Chrome-nickel Steel

: The Working Of Steel

Forging heat of chrome-nickel steel depends

very largely on the percentage of each element contained in the

steel. Steel containing from 1/2 to 1 per cent chromium and from

1-1/2 to 3-1/2 per cent nickel, with a carbon content equal to

the chromium, should be heated very slowly and uniformly to

approximately 1,600 deg. F., or salmon color. After forging, reheat

the steel to about 1,450 deg. and cool slowly so as to rem
ve forging

strains. Do not attempt to harden the steel before such annealing.

A great deal of steel is constantly being spoiled by carelessness

in the forging operation. The billets may be perfectly sound, but

even if the steel is heated to a good forging heat, and is hammered

too lightly, a poor forging results. A proper blow will cause the

edges and ends to bulge slightly outwards--the inner-most parts

of the steel seem to flow faster than the surface.
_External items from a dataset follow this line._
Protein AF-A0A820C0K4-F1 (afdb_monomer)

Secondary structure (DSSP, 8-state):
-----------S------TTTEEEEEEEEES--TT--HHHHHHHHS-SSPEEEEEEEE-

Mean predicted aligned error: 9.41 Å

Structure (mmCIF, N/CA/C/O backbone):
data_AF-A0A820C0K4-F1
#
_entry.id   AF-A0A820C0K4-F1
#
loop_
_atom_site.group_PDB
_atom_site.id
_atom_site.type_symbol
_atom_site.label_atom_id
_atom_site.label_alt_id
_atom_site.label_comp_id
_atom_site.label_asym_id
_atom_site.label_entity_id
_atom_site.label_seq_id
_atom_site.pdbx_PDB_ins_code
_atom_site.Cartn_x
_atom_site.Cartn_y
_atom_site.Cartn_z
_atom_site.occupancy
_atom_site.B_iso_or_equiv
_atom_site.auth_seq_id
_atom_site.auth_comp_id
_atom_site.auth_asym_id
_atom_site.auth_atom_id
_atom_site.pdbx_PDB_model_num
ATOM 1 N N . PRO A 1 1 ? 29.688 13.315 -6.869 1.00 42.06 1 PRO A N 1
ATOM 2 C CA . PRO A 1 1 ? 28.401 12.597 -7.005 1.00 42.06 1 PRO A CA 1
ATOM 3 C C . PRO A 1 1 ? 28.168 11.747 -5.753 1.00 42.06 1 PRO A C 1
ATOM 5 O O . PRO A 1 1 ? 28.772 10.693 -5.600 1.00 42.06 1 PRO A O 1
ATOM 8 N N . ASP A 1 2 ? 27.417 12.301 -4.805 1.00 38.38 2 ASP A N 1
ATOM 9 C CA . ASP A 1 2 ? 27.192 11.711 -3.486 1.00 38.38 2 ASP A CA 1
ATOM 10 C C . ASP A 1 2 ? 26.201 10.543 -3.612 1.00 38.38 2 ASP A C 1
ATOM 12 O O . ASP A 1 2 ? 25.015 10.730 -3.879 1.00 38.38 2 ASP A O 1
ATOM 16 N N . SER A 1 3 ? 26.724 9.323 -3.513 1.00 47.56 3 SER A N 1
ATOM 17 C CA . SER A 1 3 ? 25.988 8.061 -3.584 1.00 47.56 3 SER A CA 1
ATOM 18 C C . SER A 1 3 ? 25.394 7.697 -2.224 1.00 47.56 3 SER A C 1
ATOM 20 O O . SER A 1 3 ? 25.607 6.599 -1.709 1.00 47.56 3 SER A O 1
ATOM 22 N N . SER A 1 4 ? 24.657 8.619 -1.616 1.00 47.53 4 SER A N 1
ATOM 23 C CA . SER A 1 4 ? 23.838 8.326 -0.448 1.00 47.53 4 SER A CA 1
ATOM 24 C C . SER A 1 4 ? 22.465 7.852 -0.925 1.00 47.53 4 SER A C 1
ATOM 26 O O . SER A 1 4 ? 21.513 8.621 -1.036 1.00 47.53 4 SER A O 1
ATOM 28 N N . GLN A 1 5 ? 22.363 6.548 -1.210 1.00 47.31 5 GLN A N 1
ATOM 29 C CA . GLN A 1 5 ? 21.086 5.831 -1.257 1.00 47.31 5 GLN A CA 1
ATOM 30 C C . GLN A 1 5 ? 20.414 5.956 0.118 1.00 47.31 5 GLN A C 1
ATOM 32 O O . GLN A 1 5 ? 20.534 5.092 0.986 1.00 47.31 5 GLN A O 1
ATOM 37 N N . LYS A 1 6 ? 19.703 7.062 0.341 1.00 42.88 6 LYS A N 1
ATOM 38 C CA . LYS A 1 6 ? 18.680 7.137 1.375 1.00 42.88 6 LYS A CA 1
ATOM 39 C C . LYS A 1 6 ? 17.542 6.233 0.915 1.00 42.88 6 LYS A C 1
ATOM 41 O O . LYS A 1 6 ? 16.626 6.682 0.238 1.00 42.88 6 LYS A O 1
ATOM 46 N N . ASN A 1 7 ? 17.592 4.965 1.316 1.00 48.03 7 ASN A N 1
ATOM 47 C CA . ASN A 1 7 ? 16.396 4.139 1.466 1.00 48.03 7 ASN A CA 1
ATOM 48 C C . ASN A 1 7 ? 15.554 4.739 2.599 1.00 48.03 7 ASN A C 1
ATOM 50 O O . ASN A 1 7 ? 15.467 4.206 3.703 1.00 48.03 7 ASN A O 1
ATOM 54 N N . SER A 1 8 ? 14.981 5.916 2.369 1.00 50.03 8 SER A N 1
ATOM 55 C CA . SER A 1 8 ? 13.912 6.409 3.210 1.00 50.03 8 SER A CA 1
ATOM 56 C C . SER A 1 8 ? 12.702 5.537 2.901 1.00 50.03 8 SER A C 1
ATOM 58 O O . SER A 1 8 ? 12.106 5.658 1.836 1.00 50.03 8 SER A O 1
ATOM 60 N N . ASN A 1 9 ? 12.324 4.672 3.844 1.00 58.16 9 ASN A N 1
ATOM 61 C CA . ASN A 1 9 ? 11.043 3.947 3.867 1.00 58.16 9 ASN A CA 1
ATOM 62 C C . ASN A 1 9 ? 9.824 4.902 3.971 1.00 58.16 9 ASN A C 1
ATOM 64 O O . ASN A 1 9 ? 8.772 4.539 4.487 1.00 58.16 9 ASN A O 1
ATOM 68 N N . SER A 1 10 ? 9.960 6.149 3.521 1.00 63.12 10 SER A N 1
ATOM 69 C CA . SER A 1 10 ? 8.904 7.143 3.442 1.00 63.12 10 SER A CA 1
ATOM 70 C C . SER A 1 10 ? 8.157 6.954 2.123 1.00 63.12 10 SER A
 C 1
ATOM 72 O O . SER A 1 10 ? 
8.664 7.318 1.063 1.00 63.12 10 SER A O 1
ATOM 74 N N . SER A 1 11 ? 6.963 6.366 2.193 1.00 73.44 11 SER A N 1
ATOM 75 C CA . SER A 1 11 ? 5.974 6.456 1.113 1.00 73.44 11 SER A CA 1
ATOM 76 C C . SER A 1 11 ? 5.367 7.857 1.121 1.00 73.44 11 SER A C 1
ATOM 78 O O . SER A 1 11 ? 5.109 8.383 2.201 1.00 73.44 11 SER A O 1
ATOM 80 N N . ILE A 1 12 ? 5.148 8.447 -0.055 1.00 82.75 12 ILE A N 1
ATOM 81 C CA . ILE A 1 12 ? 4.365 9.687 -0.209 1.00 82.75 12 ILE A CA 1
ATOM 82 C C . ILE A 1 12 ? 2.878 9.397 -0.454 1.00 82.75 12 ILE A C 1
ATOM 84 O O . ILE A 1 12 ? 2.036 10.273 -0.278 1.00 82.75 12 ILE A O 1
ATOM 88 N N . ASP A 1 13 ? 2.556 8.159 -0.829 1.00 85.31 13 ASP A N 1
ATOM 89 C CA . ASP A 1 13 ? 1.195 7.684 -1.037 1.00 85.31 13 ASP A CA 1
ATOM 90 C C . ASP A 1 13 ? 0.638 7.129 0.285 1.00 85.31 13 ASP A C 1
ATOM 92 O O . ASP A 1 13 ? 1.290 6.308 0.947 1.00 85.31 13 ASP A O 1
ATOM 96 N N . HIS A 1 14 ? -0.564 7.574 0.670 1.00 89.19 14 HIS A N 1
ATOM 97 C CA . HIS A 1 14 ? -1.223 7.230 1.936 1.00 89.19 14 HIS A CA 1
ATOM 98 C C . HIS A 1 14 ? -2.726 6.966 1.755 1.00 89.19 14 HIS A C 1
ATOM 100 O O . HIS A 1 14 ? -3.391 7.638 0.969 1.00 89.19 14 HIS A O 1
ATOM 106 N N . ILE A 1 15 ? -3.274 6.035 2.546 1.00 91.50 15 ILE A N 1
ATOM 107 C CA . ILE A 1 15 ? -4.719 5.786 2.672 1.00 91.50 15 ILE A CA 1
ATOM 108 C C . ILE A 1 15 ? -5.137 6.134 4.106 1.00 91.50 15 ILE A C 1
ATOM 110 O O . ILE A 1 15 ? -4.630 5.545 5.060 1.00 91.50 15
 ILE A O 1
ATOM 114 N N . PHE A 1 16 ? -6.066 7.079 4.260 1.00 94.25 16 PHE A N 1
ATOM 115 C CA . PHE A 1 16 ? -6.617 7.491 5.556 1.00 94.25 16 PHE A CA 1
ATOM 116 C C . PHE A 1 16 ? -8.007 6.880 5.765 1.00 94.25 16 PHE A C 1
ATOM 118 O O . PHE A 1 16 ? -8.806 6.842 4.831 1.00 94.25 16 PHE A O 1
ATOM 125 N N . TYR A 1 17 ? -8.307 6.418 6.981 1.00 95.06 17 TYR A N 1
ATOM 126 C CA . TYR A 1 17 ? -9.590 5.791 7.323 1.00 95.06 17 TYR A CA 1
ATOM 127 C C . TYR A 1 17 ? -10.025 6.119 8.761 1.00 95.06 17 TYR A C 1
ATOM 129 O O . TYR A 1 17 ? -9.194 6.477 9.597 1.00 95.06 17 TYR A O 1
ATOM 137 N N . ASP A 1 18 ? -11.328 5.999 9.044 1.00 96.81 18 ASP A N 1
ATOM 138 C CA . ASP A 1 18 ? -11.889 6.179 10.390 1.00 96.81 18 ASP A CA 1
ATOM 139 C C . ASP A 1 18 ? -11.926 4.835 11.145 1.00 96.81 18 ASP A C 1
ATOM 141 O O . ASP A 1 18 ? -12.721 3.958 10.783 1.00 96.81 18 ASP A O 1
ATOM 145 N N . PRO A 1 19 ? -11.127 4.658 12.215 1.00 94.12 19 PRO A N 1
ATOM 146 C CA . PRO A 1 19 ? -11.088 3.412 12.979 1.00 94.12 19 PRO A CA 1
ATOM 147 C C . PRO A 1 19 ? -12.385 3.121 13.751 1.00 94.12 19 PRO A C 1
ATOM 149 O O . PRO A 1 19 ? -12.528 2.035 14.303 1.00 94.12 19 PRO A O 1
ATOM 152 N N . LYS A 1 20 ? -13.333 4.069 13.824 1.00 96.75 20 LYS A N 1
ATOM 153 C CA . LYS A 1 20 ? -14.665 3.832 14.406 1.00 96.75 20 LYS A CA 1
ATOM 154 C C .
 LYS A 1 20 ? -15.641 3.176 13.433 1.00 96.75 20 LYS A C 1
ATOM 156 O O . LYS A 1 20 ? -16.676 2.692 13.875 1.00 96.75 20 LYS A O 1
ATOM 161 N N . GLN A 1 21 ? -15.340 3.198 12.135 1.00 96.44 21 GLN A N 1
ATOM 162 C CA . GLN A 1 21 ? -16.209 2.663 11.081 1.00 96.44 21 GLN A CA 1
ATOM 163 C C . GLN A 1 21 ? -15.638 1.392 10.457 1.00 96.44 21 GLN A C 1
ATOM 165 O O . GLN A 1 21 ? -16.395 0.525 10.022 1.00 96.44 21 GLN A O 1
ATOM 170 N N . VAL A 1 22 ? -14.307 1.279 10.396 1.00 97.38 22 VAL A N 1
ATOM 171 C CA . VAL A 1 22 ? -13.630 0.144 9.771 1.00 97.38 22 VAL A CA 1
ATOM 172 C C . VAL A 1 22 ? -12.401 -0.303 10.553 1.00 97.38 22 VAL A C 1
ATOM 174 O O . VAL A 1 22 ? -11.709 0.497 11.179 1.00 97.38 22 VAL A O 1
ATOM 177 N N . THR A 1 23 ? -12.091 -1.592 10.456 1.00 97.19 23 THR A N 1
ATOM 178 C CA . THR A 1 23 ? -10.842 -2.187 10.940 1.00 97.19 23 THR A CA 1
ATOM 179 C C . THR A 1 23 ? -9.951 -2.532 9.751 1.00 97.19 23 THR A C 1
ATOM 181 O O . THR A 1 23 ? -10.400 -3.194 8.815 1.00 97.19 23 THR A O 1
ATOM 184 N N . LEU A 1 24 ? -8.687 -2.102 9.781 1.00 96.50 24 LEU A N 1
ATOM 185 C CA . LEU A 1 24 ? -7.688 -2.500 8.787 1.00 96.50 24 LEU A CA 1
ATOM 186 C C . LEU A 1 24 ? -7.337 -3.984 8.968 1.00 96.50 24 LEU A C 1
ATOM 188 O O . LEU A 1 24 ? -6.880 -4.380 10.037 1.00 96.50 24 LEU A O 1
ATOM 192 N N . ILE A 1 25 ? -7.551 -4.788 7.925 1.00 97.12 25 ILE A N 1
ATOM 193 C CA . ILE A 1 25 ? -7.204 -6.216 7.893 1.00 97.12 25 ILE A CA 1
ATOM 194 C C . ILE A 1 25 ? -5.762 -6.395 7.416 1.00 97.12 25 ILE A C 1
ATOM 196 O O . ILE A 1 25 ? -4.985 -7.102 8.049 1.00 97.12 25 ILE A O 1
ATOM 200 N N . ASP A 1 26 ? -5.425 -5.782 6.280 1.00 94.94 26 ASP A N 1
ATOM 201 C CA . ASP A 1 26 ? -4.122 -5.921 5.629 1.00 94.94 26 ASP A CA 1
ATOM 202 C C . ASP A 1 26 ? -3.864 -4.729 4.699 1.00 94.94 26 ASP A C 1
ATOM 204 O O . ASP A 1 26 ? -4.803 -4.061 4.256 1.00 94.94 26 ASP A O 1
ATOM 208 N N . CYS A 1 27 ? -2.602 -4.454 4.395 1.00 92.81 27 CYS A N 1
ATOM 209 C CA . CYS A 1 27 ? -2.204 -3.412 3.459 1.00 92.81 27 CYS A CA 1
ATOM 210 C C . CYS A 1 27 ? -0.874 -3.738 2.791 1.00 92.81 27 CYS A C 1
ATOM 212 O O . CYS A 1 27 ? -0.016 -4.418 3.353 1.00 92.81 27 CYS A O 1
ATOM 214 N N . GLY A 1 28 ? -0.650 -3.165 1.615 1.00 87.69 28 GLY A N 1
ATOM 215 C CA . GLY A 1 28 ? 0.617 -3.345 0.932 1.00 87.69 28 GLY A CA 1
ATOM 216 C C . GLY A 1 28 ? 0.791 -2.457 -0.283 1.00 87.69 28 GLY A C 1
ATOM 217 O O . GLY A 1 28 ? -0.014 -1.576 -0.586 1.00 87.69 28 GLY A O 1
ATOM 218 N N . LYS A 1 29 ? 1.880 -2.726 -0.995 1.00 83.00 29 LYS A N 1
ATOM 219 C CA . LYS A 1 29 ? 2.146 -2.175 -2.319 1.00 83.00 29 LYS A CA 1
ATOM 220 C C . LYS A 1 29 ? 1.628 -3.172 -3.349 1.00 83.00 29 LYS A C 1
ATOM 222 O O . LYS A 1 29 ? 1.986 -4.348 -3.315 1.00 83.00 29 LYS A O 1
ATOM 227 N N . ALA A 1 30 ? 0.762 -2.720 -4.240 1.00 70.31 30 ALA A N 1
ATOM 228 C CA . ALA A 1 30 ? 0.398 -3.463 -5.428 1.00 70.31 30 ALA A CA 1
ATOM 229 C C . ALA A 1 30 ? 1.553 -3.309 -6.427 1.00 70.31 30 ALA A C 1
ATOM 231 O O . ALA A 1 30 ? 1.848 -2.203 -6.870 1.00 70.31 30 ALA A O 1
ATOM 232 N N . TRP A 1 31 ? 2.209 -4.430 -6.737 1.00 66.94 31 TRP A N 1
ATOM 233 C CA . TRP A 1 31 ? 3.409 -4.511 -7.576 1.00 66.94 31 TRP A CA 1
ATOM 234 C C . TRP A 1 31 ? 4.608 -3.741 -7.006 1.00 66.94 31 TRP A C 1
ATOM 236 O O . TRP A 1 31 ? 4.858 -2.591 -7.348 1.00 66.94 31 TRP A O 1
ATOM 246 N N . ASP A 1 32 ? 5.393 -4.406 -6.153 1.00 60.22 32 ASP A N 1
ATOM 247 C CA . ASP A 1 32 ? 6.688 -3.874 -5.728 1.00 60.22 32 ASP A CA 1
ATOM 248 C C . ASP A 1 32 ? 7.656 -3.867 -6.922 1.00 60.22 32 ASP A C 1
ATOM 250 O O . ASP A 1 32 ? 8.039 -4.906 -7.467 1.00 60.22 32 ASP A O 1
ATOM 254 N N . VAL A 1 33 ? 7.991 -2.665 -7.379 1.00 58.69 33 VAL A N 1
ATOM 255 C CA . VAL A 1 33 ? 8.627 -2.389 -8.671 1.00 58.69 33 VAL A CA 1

Light blows

will work the surface out faster; the edges and ends will curve

inwards. This condition in extreme cases leaves a seam in the axis

of the forging.

Steel which is heated quickly and forging begun before uniform

heat has penetrated to its center will open up seams because the

cooler central portion is not able to flow with the hot metal

surrounding it. Uniform heating is absolutely necessary for the

best results.

Figure 16 shows a sound forging. The bars in Fig. 17 were burst

by improper forging, while the die, Fig. 18, burst from a piped


Figure 19 shows a piece forged with a hammer too light for the size

of the work. This gives an appearance similar to case-hardening,

the refining effect of the blows reaching but a short distance

from the surface.

While it is impossible to accurately rate the capacity of steam

hammers with respect to the size of work they should handle, on

account of the greatly varying conditions, a few notes from the

experience of the Bement works of the Niles-Bement-Pond Company

will be of service.

For making an occasional forging of a given size, a smaller hammer

may be used than if we are manufacturing this same piece in large

quantities. If we have a 6-in. piece to forge, such as a pinion or

a short shaft, a hammer of about 1,100-lb. capacity would answer

very nicely. But should the general work be as large as this, it

would be very much better to use a 1,500-lb. hammer. If, on the

other hand, we wish to forge 6-in. axles economically, it would

be necessary to use a 7,000- or 8,000-lb. hammer. The following

table will be found convenient for reference for the proper size

of hammer to be used on different classes of general blacksmith

work, although it will be understood that it is necessary to modify

these to suit conditions, as has already been indicated.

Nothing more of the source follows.